╭─ DATA SUPPLIED

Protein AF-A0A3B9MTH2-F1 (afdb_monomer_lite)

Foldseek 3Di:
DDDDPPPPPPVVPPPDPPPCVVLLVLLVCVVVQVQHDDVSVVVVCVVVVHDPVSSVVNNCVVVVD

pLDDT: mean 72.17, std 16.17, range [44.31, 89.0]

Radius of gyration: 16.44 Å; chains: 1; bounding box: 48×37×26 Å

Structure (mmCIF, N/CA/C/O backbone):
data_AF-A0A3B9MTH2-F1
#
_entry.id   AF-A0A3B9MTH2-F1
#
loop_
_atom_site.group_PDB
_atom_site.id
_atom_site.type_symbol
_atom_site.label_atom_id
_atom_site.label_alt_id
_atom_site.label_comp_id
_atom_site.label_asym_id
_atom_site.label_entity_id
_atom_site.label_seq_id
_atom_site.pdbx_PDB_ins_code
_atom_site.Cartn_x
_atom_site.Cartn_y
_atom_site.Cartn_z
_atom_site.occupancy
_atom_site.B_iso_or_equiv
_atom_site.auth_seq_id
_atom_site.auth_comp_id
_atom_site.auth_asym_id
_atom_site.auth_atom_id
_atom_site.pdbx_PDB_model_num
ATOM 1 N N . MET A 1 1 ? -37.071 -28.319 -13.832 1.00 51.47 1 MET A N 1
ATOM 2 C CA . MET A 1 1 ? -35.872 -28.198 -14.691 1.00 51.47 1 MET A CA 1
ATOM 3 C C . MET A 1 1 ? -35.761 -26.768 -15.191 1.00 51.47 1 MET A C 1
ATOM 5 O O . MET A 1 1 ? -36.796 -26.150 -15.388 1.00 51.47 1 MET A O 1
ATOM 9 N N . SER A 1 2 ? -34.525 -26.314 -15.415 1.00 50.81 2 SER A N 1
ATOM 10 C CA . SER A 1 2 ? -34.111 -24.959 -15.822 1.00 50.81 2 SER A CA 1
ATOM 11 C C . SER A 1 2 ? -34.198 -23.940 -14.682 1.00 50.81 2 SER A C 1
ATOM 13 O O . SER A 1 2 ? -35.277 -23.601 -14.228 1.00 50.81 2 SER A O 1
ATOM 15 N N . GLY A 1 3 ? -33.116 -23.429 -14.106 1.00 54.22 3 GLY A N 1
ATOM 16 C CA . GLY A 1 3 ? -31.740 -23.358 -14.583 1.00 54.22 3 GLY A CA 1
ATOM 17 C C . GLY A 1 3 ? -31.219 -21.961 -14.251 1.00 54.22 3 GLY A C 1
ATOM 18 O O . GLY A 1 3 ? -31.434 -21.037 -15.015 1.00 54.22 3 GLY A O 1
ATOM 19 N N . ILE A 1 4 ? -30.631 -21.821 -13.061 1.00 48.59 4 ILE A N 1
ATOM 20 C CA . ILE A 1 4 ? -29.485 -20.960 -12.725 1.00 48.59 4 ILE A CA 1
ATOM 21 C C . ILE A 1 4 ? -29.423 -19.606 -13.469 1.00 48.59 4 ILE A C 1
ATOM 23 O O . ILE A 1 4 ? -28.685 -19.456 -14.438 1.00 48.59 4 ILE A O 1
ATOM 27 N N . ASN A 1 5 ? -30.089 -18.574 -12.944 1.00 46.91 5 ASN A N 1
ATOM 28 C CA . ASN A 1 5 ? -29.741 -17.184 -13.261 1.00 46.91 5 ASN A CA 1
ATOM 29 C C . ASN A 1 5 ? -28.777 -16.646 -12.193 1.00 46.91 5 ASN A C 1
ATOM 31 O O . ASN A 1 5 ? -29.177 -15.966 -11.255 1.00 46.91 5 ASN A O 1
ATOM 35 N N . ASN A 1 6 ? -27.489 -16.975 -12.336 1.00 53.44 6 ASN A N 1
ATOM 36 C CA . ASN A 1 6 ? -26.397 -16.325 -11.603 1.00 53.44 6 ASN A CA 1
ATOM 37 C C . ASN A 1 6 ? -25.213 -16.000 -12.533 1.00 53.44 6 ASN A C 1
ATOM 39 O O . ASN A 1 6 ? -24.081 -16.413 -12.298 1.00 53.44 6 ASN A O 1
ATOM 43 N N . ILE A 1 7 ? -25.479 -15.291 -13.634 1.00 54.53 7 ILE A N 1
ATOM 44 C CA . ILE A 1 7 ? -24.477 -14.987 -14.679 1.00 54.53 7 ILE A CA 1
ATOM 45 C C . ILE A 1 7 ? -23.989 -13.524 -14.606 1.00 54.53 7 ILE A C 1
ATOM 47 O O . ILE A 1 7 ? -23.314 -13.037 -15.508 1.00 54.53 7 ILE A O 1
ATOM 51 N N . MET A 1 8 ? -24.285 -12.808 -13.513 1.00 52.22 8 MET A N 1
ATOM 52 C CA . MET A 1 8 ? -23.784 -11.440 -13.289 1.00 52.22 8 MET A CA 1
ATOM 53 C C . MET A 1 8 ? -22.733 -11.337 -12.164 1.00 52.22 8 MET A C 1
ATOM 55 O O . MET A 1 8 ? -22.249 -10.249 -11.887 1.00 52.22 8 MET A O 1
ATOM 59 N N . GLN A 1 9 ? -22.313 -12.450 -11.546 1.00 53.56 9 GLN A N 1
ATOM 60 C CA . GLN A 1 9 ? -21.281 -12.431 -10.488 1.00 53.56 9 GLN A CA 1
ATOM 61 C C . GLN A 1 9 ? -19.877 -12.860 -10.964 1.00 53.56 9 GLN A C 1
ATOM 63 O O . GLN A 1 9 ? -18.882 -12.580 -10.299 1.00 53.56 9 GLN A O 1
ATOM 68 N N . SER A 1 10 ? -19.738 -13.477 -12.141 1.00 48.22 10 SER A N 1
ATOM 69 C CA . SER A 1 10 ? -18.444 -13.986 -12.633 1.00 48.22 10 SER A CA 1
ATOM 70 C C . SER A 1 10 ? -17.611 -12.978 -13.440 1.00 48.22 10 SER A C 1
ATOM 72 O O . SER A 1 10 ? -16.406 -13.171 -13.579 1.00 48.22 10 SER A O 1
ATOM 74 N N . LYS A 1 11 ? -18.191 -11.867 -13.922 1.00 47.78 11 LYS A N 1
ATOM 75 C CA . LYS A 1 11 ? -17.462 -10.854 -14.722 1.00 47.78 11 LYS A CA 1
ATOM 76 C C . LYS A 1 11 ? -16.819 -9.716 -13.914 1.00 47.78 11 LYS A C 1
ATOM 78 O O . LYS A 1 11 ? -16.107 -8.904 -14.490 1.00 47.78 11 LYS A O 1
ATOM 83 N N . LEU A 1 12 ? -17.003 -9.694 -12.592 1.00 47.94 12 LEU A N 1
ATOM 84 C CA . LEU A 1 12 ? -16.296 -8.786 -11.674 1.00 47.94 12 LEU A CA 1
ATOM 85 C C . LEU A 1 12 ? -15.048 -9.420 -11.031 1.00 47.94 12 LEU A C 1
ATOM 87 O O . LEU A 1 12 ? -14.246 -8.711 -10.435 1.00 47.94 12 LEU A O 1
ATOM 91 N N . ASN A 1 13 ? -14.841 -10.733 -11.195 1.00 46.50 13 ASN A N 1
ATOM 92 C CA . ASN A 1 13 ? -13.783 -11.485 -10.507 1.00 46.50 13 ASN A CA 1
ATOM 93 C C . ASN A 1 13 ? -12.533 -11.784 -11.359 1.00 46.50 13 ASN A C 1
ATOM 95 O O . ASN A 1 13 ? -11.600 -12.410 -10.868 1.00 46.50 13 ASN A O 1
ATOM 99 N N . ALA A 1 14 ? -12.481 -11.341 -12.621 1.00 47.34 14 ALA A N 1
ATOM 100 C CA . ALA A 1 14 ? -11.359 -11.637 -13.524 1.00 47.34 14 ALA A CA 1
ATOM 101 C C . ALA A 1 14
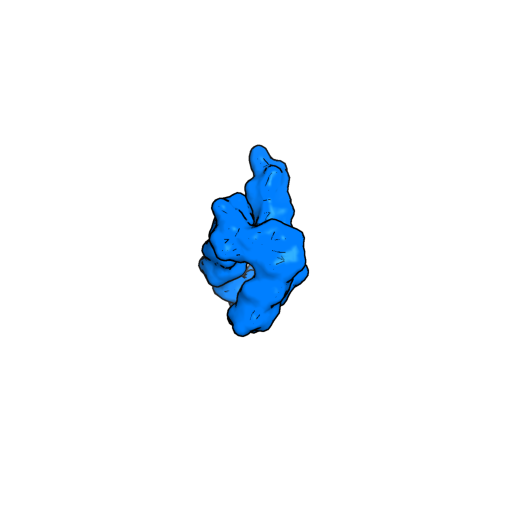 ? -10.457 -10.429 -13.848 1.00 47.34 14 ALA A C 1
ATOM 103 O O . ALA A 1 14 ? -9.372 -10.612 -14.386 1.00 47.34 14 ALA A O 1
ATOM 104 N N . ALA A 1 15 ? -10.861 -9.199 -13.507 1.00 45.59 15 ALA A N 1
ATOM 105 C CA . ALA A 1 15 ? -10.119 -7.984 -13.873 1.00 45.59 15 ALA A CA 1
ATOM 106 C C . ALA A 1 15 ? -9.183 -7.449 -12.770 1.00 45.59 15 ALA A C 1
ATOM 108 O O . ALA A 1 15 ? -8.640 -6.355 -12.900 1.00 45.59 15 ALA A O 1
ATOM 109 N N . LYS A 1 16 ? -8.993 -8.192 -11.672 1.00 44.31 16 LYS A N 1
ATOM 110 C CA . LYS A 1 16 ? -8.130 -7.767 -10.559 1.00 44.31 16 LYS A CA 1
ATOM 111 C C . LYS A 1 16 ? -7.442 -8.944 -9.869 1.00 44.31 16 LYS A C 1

╰─
╭─ DATA SUPPLIED

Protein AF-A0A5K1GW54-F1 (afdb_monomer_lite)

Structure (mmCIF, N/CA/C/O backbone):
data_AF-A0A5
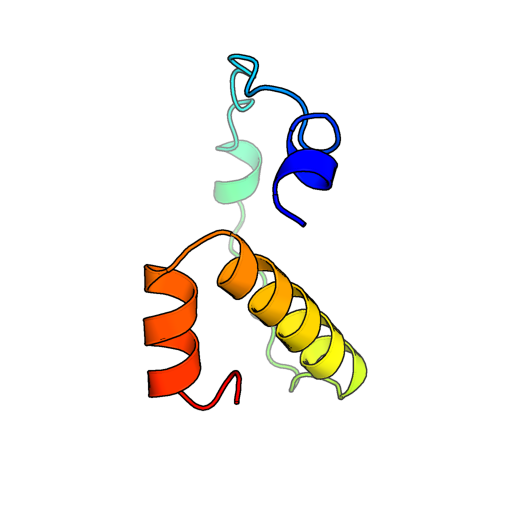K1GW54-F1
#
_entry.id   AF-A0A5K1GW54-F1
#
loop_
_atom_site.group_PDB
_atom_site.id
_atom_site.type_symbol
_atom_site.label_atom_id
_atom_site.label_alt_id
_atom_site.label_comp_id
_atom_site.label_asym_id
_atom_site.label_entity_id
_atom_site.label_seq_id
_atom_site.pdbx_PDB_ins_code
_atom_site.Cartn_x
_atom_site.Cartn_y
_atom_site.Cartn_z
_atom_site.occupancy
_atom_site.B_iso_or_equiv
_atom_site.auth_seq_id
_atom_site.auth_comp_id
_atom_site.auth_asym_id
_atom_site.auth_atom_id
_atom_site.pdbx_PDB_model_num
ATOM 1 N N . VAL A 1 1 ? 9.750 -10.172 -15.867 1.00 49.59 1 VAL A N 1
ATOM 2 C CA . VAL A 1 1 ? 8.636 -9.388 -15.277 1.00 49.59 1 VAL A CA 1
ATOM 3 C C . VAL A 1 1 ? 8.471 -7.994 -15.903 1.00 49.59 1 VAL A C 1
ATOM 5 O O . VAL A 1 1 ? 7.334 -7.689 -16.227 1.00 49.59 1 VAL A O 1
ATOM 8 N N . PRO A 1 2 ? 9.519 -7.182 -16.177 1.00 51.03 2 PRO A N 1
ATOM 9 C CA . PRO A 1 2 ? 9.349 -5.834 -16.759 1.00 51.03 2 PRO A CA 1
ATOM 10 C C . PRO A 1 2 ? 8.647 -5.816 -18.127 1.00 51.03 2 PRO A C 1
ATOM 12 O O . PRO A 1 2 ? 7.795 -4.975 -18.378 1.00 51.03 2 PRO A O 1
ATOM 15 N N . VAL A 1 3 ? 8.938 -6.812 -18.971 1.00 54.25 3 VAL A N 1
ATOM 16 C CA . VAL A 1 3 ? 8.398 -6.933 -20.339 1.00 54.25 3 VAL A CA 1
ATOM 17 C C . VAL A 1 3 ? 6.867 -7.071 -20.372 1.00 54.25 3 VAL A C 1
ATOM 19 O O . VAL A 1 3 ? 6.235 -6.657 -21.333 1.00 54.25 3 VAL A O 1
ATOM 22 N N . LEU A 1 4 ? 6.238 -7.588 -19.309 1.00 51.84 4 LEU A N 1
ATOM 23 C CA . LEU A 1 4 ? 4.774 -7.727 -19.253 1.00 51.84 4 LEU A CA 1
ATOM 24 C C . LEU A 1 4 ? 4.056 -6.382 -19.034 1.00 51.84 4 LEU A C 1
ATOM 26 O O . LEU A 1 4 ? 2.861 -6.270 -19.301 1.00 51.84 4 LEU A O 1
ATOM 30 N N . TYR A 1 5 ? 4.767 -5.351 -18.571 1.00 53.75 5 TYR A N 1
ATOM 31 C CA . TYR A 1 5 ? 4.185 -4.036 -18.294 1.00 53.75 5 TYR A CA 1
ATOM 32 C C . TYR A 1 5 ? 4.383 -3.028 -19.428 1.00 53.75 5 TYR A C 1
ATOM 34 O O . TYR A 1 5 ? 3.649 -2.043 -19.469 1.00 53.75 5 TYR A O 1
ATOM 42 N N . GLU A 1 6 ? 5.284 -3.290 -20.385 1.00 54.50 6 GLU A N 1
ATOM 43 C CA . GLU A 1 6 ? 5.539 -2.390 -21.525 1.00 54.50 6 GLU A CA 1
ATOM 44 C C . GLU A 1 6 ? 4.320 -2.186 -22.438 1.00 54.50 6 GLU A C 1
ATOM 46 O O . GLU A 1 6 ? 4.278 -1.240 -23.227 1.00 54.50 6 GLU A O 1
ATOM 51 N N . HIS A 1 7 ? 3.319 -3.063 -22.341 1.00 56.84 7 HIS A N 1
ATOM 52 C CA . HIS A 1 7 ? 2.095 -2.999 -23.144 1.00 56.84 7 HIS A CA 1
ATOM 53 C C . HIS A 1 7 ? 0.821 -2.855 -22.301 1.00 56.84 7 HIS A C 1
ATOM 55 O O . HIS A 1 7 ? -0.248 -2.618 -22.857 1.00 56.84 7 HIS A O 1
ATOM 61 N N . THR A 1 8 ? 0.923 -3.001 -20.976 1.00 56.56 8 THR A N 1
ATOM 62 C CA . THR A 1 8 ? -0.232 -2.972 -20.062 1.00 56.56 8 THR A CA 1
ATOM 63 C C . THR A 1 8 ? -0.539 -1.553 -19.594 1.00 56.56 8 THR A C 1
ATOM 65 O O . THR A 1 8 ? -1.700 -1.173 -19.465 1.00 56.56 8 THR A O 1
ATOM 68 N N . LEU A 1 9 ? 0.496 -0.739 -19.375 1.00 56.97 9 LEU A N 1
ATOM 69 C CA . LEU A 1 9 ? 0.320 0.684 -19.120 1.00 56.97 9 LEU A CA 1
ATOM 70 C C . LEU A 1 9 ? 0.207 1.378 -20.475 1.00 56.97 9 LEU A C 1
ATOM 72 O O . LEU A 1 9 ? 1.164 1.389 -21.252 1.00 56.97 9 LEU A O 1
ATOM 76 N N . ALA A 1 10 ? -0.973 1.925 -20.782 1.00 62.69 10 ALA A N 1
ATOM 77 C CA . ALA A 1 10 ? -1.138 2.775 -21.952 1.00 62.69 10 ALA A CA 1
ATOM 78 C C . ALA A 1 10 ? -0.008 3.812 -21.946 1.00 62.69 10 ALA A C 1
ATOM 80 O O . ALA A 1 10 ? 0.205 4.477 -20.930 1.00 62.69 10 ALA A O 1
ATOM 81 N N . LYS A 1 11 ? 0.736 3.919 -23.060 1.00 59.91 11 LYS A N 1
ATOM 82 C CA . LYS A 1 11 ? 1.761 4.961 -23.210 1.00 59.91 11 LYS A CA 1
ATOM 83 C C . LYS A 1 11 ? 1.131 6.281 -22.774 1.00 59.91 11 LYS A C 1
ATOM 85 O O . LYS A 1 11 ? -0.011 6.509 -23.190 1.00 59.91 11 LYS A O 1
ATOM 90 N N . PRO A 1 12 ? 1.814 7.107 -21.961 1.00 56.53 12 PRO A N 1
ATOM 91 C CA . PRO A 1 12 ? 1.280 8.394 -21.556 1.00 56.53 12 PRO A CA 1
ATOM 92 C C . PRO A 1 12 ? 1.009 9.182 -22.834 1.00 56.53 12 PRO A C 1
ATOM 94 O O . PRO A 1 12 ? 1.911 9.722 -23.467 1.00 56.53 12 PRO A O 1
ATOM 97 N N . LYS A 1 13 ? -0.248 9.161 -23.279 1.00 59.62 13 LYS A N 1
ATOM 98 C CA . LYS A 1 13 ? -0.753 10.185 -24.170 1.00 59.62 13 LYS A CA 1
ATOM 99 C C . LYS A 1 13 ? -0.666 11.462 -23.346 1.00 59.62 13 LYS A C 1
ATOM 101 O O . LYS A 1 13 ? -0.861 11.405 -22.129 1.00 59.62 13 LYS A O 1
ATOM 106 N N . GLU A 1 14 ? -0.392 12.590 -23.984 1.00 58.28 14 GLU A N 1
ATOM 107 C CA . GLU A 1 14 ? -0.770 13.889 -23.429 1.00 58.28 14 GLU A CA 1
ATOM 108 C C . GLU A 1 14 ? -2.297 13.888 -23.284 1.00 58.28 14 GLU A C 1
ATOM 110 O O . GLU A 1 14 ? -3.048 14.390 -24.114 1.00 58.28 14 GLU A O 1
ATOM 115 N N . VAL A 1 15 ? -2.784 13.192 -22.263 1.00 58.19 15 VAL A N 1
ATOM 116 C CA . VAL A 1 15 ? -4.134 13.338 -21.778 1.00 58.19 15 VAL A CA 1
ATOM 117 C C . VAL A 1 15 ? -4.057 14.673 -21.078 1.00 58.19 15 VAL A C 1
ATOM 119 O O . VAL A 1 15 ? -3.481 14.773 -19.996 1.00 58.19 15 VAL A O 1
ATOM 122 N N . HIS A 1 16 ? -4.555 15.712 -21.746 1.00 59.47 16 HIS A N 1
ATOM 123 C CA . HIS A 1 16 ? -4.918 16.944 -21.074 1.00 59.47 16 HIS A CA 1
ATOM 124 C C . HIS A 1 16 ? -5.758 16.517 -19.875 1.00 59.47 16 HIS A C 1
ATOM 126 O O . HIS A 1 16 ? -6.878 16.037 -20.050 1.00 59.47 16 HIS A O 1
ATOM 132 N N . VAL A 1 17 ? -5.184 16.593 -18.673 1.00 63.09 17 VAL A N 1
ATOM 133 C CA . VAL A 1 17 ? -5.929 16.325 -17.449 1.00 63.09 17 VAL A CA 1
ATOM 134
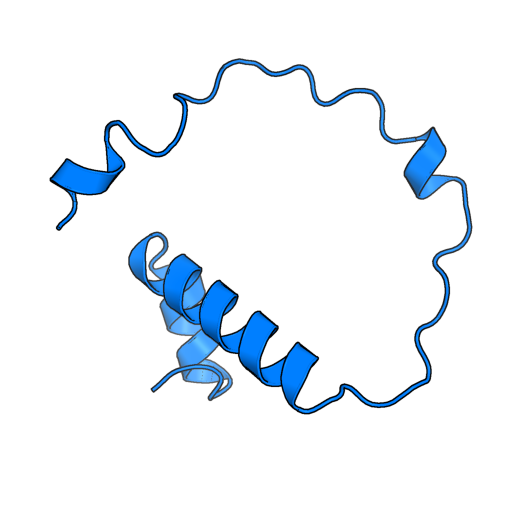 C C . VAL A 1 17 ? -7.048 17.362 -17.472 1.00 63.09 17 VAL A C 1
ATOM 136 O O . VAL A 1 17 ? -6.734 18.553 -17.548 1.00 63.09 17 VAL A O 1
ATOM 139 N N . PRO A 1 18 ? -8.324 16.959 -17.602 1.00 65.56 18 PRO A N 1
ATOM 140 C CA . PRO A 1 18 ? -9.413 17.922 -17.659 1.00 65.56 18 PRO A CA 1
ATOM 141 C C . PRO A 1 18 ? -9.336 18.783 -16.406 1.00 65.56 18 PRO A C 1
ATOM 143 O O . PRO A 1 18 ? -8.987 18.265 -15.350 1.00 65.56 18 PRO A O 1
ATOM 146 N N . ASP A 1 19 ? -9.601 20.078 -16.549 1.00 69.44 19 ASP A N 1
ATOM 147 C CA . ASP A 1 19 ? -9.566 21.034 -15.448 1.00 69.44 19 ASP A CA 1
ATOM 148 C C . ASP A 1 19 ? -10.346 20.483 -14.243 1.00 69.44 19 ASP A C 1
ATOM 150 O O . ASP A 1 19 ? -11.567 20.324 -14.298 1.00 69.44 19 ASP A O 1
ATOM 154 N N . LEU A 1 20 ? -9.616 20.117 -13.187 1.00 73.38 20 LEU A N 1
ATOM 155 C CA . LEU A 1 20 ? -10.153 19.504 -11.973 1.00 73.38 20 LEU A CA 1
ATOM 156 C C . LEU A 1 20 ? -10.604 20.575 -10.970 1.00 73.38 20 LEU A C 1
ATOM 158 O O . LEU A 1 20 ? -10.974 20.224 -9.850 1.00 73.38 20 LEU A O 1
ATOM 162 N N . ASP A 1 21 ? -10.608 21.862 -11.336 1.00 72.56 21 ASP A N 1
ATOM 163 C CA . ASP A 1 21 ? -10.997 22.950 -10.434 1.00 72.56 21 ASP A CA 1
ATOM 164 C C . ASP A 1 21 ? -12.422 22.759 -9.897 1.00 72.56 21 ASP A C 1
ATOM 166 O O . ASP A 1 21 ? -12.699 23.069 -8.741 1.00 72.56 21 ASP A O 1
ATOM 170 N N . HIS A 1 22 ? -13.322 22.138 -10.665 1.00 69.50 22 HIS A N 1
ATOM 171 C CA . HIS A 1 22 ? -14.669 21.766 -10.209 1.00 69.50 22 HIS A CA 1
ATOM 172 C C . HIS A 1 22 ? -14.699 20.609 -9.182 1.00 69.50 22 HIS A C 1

╰─

Print, without alteration, only the lines above between the one holding "Protein AF-A0A3B9MTH2-F1 (afdb_monomer_lite)" and the one holding "ATOM 28 C CA", inclusive.

Protein AF-A0A3B9MTH2-F1 (afdb_monomer_lite)

Foldseek 3Di:
DDDDPPPPPPVVPPPDPPPCVVLLVLLVCVVVQVQHDDVSVVVVCVVVVHDPVSSVVNNCVVVVD

pLDDT: mean 72.17, std 16.17, range [44.31, 89.0]

Radius of gyration: 16.44 Å; chains: 1; bounding box: 48×37×26 Å

Structure (mmCIF, N/CA/C/O backbone):
data_AF-A0A3B9MTH2-F1
#
_entry.id   AF-A0A3B9MTH2-F1
#
loop_
_atom_site.group_PDB
_atom_site.id
_atom_site.type_symbol
_atom_site.label_atom_id
_atom_site.label_alt_id
_atom_site.label_comp_id
_atom_site.label_asym_id
_atom_site.label_entity_id
_atom_site.label_seq_id
_atom_site.pdbx_PDB_ins_code
_atom_site.Cartn_x
_atom_site.Cartn_y
_atom_site.Cartn_z
_atom_site.occupancy
_atom_site.B_iso_or_equiv
_atom_site.auth_seq_id
_atom_site.auth_comp_id
_atom_site.auth_asym_id
_atom_site.auth_atom_id
_atom_site.pdbx_PDB_model_num
ATOM 1 N N . MET A 1 1 ? -37.071 -28.319 -13.832 1.00 51.47 1 MET A N 1
ATOM 2 C CA . MET A 1 1 ? -35.872 -28.198 -14.691 1.00 51.47 1 MET A CA 1
ATOM 3 C C . MET A 1 1 ? -35.761 -26.768 -15.191 1.00 51.47 1 MET A C 1
ATOM 5 O O . MET A 1 1 ? -36.796 -26.150 -15.388 1.00 51.47 1 MET A O 1
ATOM 9 N N . SER A 1 2 ? -34.525 -26.314 -15.415 1.00 50.81 2 SER A N 1
ATOM 10 C CA . SER A 1 2 ? -34.111 -24.959 -15.822 1.00 50.81 2 SER A CA 1
ATOM 11 C C . SER A 1 2 ? -34.198 -23.940 -14.682 1.00 50.81 2 SER A C 1
ATOM 13 O O . SER A 1 2 ? -35.277 -23.601 -14.228 1.00 50.81 2 SER A O 1
ATOM 15 N N . GLY A 1 3 ? -33.116 -23.429 -14.106 1.00 54.22 3 GLY A N 1
ATOM 16 C CA . GLY A 1 3 ? -31.740 -23.358 -14.583 1.00 54.22 3 GLY A CA 1
ATOM 17 C C . GLY A 1 3 ? -31.219 -21.961 -14.251 1.00 54.22 3 GLY A C 1
ATOM 18 O O . GLY A 1 3 ? -31.434 -21.037 -15.015 1.00 54.22 3 GLY A O 1
ATOM 19 N N . ILE A 1 4 ? -30.631 -21.821 -13.061 1.00 48.59 4 ILE A N 1
ATOM 20 C CA . ILE A 1 4 ? -29.485 -20.960 -12.725 1.00 48.59 4 ILE A CA 1
ATOM 21 C C . ILE A 1 4 ? -29.423 -19.606 -13.469 1.00 48.59 4 ILE A C 1
ATOM 23 O O . ILE A 1 4 ? -28.685 -19.456 -14.438 1.00 48.59 4 ILE A O 1
ATOM 27 N N . ASN A 1 5 ? -30.089 -18.574 -12.944 1.00 46.91 5 ASN A N 1
ATOM 28 C CA . ASN A 1 5 ? -29.741 -17.184 -13.261 1.00 46.91 5 ASN A CA 1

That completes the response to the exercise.